▸ **Your task**
Once you reach the line that holds "ATOM 18 C C" in the listing below, output it and every line after it through the line that holds "ATOM 84 N N", word for word.

▸ **Record set**
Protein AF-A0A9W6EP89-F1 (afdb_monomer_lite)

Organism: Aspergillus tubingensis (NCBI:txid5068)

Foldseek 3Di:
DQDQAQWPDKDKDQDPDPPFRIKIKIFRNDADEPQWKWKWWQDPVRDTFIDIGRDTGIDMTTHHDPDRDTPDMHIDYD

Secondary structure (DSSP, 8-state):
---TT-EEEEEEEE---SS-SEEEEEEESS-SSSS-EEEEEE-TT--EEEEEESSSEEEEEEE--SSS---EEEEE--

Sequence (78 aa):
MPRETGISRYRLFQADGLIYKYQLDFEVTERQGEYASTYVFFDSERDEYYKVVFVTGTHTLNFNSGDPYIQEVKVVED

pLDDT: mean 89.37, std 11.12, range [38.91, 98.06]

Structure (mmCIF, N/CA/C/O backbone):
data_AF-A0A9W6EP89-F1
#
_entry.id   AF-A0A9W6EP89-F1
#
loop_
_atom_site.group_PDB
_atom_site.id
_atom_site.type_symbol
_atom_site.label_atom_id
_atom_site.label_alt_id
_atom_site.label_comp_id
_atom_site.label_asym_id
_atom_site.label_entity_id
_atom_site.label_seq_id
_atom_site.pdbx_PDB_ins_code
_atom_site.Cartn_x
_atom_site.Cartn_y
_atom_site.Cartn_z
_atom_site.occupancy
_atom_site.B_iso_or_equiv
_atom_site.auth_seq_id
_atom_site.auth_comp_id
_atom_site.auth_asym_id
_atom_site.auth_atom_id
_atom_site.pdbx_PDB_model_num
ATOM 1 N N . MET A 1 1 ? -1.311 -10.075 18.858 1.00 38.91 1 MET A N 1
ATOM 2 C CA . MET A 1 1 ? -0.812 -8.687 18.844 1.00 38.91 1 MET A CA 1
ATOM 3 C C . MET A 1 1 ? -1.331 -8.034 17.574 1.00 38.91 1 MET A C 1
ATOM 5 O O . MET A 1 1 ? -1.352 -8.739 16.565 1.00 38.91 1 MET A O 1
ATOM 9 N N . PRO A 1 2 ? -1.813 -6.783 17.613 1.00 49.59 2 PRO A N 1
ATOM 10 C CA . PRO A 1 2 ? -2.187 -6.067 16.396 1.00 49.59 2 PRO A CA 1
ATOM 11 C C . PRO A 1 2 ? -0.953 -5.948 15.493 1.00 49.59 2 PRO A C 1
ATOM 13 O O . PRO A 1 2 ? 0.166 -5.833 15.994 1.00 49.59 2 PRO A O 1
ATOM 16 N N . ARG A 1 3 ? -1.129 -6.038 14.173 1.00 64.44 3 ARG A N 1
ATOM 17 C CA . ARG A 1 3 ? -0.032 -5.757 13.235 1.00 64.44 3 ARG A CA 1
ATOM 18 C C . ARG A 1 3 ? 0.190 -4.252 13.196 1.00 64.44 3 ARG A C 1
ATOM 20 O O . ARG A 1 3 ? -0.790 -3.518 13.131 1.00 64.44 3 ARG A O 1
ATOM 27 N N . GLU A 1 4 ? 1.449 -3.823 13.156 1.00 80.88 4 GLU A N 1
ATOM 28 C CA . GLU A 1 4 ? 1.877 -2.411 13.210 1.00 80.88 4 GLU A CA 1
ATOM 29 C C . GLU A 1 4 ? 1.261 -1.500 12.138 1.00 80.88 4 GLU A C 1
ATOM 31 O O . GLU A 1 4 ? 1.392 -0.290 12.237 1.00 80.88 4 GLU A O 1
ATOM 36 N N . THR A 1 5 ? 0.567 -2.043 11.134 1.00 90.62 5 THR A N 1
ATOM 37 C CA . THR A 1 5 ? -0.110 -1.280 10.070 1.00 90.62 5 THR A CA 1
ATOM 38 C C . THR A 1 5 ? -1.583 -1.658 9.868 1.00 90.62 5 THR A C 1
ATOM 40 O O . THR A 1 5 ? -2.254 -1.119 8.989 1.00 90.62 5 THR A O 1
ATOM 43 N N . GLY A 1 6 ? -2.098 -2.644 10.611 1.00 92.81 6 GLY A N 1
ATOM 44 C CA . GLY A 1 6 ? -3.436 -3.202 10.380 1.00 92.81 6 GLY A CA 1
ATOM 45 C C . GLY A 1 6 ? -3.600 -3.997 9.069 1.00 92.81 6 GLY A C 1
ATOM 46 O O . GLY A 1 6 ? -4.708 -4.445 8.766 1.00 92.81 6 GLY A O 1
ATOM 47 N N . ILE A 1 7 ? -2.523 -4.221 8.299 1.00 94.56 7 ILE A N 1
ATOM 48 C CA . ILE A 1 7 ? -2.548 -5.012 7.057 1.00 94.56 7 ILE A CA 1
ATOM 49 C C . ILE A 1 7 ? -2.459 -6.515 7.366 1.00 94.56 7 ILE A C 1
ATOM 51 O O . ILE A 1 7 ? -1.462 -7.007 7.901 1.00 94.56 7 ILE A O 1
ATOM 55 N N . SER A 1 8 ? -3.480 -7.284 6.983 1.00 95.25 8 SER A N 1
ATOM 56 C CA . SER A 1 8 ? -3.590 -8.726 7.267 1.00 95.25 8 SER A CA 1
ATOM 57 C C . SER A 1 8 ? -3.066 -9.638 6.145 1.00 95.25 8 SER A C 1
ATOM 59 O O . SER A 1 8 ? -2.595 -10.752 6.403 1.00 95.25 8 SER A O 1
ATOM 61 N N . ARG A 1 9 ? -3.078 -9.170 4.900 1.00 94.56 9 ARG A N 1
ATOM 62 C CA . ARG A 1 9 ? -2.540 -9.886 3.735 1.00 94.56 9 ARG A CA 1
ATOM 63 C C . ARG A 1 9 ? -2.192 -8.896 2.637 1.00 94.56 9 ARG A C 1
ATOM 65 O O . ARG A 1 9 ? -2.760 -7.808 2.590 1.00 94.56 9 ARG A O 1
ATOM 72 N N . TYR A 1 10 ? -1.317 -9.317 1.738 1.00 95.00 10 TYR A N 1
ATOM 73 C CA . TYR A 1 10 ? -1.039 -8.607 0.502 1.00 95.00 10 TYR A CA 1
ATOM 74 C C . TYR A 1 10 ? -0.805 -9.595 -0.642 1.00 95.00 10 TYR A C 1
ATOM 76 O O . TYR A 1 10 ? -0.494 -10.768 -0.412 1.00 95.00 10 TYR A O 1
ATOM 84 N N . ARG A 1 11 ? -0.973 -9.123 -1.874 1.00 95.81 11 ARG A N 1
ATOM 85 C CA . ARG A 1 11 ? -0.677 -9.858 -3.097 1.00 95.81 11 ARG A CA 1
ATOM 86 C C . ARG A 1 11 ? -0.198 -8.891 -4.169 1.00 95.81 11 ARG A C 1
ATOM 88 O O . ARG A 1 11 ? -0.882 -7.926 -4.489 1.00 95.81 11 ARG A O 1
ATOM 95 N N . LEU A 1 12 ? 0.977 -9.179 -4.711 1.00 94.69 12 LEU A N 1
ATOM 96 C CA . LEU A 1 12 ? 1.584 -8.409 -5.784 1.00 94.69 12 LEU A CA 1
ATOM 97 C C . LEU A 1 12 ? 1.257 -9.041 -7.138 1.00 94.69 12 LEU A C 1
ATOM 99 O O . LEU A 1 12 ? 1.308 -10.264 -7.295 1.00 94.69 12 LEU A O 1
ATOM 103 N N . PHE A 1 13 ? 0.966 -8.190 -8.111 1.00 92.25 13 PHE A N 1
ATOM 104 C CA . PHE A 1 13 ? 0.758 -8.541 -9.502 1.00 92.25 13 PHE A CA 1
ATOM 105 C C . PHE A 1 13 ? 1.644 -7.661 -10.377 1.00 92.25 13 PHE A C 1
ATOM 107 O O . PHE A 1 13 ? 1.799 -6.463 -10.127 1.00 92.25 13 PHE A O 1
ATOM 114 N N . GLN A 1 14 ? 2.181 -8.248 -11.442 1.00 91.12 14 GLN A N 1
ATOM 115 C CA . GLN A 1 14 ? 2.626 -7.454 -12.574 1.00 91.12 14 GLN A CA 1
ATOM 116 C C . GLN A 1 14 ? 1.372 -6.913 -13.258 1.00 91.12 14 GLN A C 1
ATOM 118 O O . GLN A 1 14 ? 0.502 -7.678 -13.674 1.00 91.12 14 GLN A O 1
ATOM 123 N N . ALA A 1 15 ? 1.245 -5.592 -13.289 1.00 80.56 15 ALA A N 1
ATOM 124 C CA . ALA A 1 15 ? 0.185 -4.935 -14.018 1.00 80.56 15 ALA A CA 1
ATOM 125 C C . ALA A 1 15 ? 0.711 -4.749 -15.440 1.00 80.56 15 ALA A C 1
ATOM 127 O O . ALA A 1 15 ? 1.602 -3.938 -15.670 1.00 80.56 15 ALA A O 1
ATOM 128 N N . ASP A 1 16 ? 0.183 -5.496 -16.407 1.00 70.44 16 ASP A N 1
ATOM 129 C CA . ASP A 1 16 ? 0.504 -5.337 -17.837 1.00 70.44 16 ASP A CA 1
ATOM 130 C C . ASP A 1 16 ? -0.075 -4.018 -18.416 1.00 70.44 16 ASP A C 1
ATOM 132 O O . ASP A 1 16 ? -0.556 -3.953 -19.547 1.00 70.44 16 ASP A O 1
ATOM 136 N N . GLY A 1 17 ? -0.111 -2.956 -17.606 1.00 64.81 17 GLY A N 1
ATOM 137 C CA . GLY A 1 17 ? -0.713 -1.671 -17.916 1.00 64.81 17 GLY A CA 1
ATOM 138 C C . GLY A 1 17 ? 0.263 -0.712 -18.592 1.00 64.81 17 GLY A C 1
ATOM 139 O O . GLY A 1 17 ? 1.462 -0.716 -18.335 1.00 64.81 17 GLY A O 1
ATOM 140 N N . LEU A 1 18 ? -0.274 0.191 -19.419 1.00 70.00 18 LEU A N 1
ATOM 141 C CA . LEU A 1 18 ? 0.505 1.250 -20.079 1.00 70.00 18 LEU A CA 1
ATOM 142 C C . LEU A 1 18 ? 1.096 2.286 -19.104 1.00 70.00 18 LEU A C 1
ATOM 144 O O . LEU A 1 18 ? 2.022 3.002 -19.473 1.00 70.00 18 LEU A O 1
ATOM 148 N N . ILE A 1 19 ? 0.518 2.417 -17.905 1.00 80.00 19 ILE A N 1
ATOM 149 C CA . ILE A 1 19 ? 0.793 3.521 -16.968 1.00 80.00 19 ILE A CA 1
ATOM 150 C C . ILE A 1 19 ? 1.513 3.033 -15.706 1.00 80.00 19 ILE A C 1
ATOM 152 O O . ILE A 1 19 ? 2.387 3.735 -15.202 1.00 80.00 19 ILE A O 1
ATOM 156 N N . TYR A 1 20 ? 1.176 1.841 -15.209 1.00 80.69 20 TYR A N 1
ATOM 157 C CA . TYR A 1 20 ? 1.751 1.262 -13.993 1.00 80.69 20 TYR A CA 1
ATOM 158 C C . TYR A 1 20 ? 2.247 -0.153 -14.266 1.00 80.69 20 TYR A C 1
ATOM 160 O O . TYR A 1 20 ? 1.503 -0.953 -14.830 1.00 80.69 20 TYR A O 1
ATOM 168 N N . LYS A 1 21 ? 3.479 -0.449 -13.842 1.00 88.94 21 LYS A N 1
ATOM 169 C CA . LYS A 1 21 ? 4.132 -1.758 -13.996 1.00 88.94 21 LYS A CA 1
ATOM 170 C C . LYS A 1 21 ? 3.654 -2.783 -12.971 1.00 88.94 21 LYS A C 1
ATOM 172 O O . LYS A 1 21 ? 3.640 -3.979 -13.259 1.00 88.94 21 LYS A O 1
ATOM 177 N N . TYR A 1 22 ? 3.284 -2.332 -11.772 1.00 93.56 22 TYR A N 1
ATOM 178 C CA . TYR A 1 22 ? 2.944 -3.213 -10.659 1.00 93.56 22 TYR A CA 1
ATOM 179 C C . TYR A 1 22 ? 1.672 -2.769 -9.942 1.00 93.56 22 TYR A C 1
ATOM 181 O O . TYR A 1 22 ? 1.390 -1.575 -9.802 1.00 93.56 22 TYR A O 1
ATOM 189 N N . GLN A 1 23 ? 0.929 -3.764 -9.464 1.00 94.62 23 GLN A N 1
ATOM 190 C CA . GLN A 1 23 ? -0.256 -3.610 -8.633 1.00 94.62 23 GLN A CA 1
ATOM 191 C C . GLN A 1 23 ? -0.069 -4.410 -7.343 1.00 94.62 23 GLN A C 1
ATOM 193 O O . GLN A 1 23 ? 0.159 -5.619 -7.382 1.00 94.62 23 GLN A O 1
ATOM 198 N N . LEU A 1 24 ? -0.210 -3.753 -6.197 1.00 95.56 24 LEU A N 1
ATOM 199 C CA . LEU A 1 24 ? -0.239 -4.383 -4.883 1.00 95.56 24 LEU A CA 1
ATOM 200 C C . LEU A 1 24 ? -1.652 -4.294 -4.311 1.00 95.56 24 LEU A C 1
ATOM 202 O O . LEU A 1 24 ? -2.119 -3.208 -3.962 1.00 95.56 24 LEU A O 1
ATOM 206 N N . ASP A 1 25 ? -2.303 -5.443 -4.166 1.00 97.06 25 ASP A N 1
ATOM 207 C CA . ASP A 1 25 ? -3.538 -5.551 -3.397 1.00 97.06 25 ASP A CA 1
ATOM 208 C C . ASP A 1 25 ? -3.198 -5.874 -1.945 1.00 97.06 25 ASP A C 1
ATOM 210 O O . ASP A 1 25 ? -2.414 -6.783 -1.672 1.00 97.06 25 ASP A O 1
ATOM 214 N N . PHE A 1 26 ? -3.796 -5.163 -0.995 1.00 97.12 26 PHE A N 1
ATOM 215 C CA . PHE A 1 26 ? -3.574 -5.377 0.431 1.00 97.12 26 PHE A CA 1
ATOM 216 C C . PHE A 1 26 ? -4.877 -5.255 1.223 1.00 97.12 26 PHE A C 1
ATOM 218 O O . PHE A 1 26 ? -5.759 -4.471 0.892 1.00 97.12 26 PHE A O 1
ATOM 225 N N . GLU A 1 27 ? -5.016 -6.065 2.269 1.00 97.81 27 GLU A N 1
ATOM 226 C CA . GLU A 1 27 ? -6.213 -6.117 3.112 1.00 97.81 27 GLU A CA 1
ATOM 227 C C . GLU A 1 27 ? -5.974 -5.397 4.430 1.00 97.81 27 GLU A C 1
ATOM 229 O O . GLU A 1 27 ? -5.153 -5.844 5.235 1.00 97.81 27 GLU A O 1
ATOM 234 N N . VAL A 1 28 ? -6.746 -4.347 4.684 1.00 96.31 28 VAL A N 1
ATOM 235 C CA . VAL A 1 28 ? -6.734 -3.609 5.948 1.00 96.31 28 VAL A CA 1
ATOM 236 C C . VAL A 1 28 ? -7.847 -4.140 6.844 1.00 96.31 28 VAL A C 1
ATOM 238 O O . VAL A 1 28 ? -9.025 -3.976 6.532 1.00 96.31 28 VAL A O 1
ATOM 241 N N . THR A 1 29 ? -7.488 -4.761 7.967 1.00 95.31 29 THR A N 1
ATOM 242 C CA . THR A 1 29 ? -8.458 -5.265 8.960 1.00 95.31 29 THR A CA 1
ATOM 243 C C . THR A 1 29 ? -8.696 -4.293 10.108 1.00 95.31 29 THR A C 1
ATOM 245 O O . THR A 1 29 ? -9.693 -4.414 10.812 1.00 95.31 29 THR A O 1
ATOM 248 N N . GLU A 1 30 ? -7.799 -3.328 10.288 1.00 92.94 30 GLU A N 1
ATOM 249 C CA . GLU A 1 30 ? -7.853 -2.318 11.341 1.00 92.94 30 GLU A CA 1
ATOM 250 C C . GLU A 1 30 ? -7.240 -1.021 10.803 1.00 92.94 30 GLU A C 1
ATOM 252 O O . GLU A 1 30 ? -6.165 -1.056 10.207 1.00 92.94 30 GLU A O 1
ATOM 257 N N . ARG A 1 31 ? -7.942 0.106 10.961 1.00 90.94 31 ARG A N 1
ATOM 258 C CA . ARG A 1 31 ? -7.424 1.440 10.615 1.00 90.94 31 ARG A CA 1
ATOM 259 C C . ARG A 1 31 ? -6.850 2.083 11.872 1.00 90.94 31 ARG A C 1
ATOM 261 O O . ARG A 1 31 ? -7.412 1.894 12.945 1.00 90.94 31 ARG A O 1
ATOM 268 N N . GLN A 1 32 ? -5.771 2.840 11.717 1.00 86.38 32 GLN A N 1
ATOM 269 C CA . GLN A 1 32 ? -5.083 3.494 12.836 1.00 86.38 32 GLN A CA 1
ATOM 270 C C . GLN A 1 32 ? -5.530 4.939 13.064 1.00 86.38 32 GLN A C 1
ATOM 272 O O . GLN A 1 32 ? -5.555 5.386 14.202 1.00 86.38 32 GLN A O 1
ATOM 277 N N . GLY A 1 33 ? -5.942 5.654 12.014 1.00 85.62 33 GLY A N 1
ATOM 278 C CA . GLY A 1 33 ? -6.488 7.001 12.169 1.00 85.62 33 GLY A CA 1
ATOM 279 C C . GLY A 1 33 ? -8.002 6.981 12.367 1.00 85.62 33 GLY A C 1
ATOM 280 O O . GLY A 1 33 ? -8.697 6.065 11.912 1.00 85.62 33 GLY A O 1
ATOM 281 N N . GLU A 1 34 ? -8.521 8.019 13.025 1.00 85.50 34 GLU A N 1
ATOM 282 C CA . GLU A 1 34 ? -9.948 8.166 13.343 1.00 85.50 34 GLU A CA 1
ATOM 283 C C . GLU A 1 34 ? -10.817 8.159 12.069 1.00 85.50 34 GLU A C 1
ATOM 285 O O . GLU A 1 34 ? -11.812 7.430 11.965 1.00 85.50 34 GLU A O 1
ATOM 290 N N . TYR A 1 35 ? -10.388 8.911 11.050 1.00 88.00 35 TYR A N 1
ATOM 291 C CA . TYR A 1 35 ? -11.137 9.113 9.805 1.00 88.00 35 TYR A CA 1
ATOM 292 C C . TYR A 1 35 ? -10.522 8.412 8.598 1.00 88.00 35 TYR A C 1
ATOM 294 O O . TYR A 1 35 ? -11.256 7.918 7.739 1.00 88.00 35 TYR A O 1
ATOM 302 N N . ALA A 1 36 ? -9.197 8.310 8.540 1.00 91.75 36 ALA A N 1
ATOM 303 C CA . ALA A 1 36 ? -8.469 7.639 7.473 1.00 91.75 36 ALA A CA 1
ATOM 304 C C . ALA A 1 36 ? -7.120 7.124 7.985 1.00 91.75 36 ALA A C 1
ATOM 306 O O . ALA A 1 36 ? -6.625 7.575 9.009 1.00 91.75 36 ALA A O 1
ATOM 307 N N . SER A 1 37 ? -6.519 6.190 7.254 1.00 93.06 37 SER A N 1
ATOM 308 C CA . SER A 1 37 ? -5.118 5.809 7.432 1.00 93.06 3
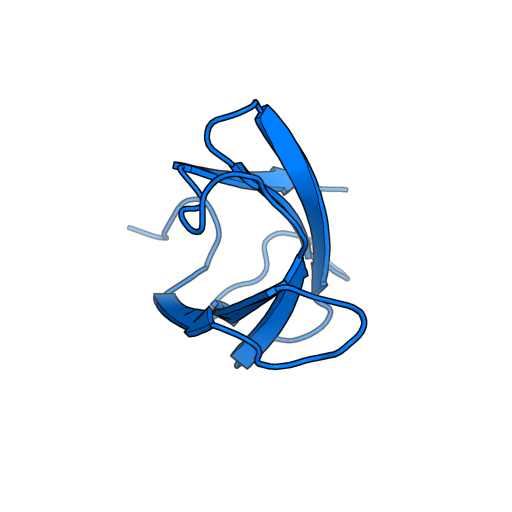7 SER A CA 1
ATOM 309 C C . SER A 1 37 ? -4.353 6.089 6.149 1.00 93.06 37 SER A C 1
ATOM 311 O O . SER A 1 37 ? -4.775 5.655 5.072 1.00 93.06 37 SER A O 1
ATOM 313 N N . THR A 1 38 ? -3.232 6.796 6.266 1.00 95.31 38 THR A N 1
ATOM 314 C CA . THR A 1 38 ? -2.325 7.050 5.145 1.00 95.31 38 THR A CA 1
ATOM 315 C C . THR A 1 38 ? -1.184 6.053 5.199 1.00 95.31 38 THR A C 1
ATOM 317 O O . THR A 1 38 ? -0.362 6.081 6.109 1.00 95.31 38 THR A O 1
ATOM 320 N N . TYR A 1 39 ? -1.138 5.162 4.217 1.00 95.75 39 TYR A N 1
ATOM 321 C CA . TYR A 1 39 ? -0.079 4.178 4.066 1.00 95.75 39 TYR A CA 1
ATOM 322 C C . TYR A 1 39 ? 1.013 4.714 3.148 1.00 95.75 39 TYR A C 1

▸ **Reply to the task**
ATOM 18 C C . ARG A 1 3 ? 0.190 -4.252 13.196 1.00 64.44 3 ARG A C 1
ATOM 20 O O . ARG A 1 3 ? -0.790 -3.518 13.131 1.00 64.44 3 ARG A O 1
ATOM 27 N N . GLU A 1 4 ? 1.449 -3.823 13.156 1.00 80.88 4 GLU A N 1
ATOM 28 C CA . GLU A 1 4 ? 1.877 -2.411 13.210 1.00 80.88 4 GLU A CA 1
ATOM 29 C C . GLU A 1 4 ? 1.261 -1.500 12.138 1.00 80.88 4 GLU A C 1
ATOM 31 O O . GLU A 1 4 ? 1.392 -0.290 12.237 1.00 80.88 4 GLU A O 1
ATOM 36 N N . THR A 1 5 ? 0.567 -2.043 11.134 1.00 90.62 5 THR A N 1
ATOM 37 C CA . THR A 1 5 ? -0.110 -1.280 10.070 1.00 90.62 5 THR A CA 1
ATOM 38 C C . THR A 1 5 ? -1.583 -1.658 9.868 1.00 90.62 5 THR A C 1
ATOM 40 O O . THR A 1 5 ? -2.254 -1.119 8.989 1.00 90.62 5 THR A O 1
ATOM 43 N N . GLY A 1 6 ? -2.098 -2.644 10.611 1.00 92.81 6 GLY A N 1
ATOM 44 C CA . GLY A 1 6 ? -3.436 -3.202 10.380 1.00 92.81 6 GLY A CA 1
ATOM 45 C C . GLY A 1 6 ? -3.600 -3.997 9.069 1.00 92.81 6 GLY A C 1
ATOM 46 O O . GLY A 1 6 ? -4.708 -4.445 8.766 1.00 92.81 6 GLY A O 1
ATOM 47 N N . ILE A 1 7 ? -2.523 -4.221 8.299 1.00 94.56 7 ILE A N 1
ATOM 48 C CA . ILE A 1 7 ? -2.548 -5.012 7.057 1.00 94.56 7 ILE A CA 1
ATOM 49 C C . ILE A 1 7 ? -2.459 -6.515 7.366 1.00 94.56 7 ILE A C 1
ATOM 51 O O . ILE A 1 7 ? -1.462 -7.007 7.901 1.00 94.56 7 ILE A O 1
ATOM 55 N N . SER A 1 8 ? -3.480 -7.284 6.983 1.00 95.25 8 SER A N 1
ATOM 56 C CA . SER A 1 8 ? -3.590 -8.726 7.267 1.00 95.25 8 SER A CA 1
ATOM 57 C C . SER A 1 8 ? -3.066 -9.638 6.145 1.00 95.25 8 SER A C 1
ATOM 59 O O . SER A 1 8 ? -2.595 -10.752 6.403 1.00 95.25 8 SER A O 1
ATOM 61 N N . ARG A 1 9 ? -3.078 -9.170 4.900 1.00 94.56 9 ARG A N 1
ATOM 62 C CA . ARG A 1 9 ? -2.540 -9.886 3.735 1.00 94.56 9 ARG A CA 1
ATOM 63 C C . ARG A 1 9 ? -2.192 -8.896 2.637 1.00 94.56 9 ARG A C 1
ATOM 65 O O . ARG A 1 9 ? -2.760 -7.808 2.590 1.00 94.56 9 ARG A O 1
ATOM 72 N N . TYR A 1 10 ? -1.317 -9.317 1.738 1.00 95.00 10 TYR A N 1
ATOM 73 C CA . TYR A 1 10 ? -1.039 -8.607 0.502 1.00 95.00 10 TYR A CA 1
ATOM 74 C C . TYR A 1 10 ? -0.805 -9.595 -0.642 1.00 95.00 10 TYR A C 1
ATOM 76 O O . TYR A 1 10 ? -0.494 -10.768 -0.412 1.00 95.00 10 TYR A O 1
ATOM 84 N N . ARG A 1 11 ? -0.973 -9.123 -1.874 1.00 95.81 11 ARG A N 1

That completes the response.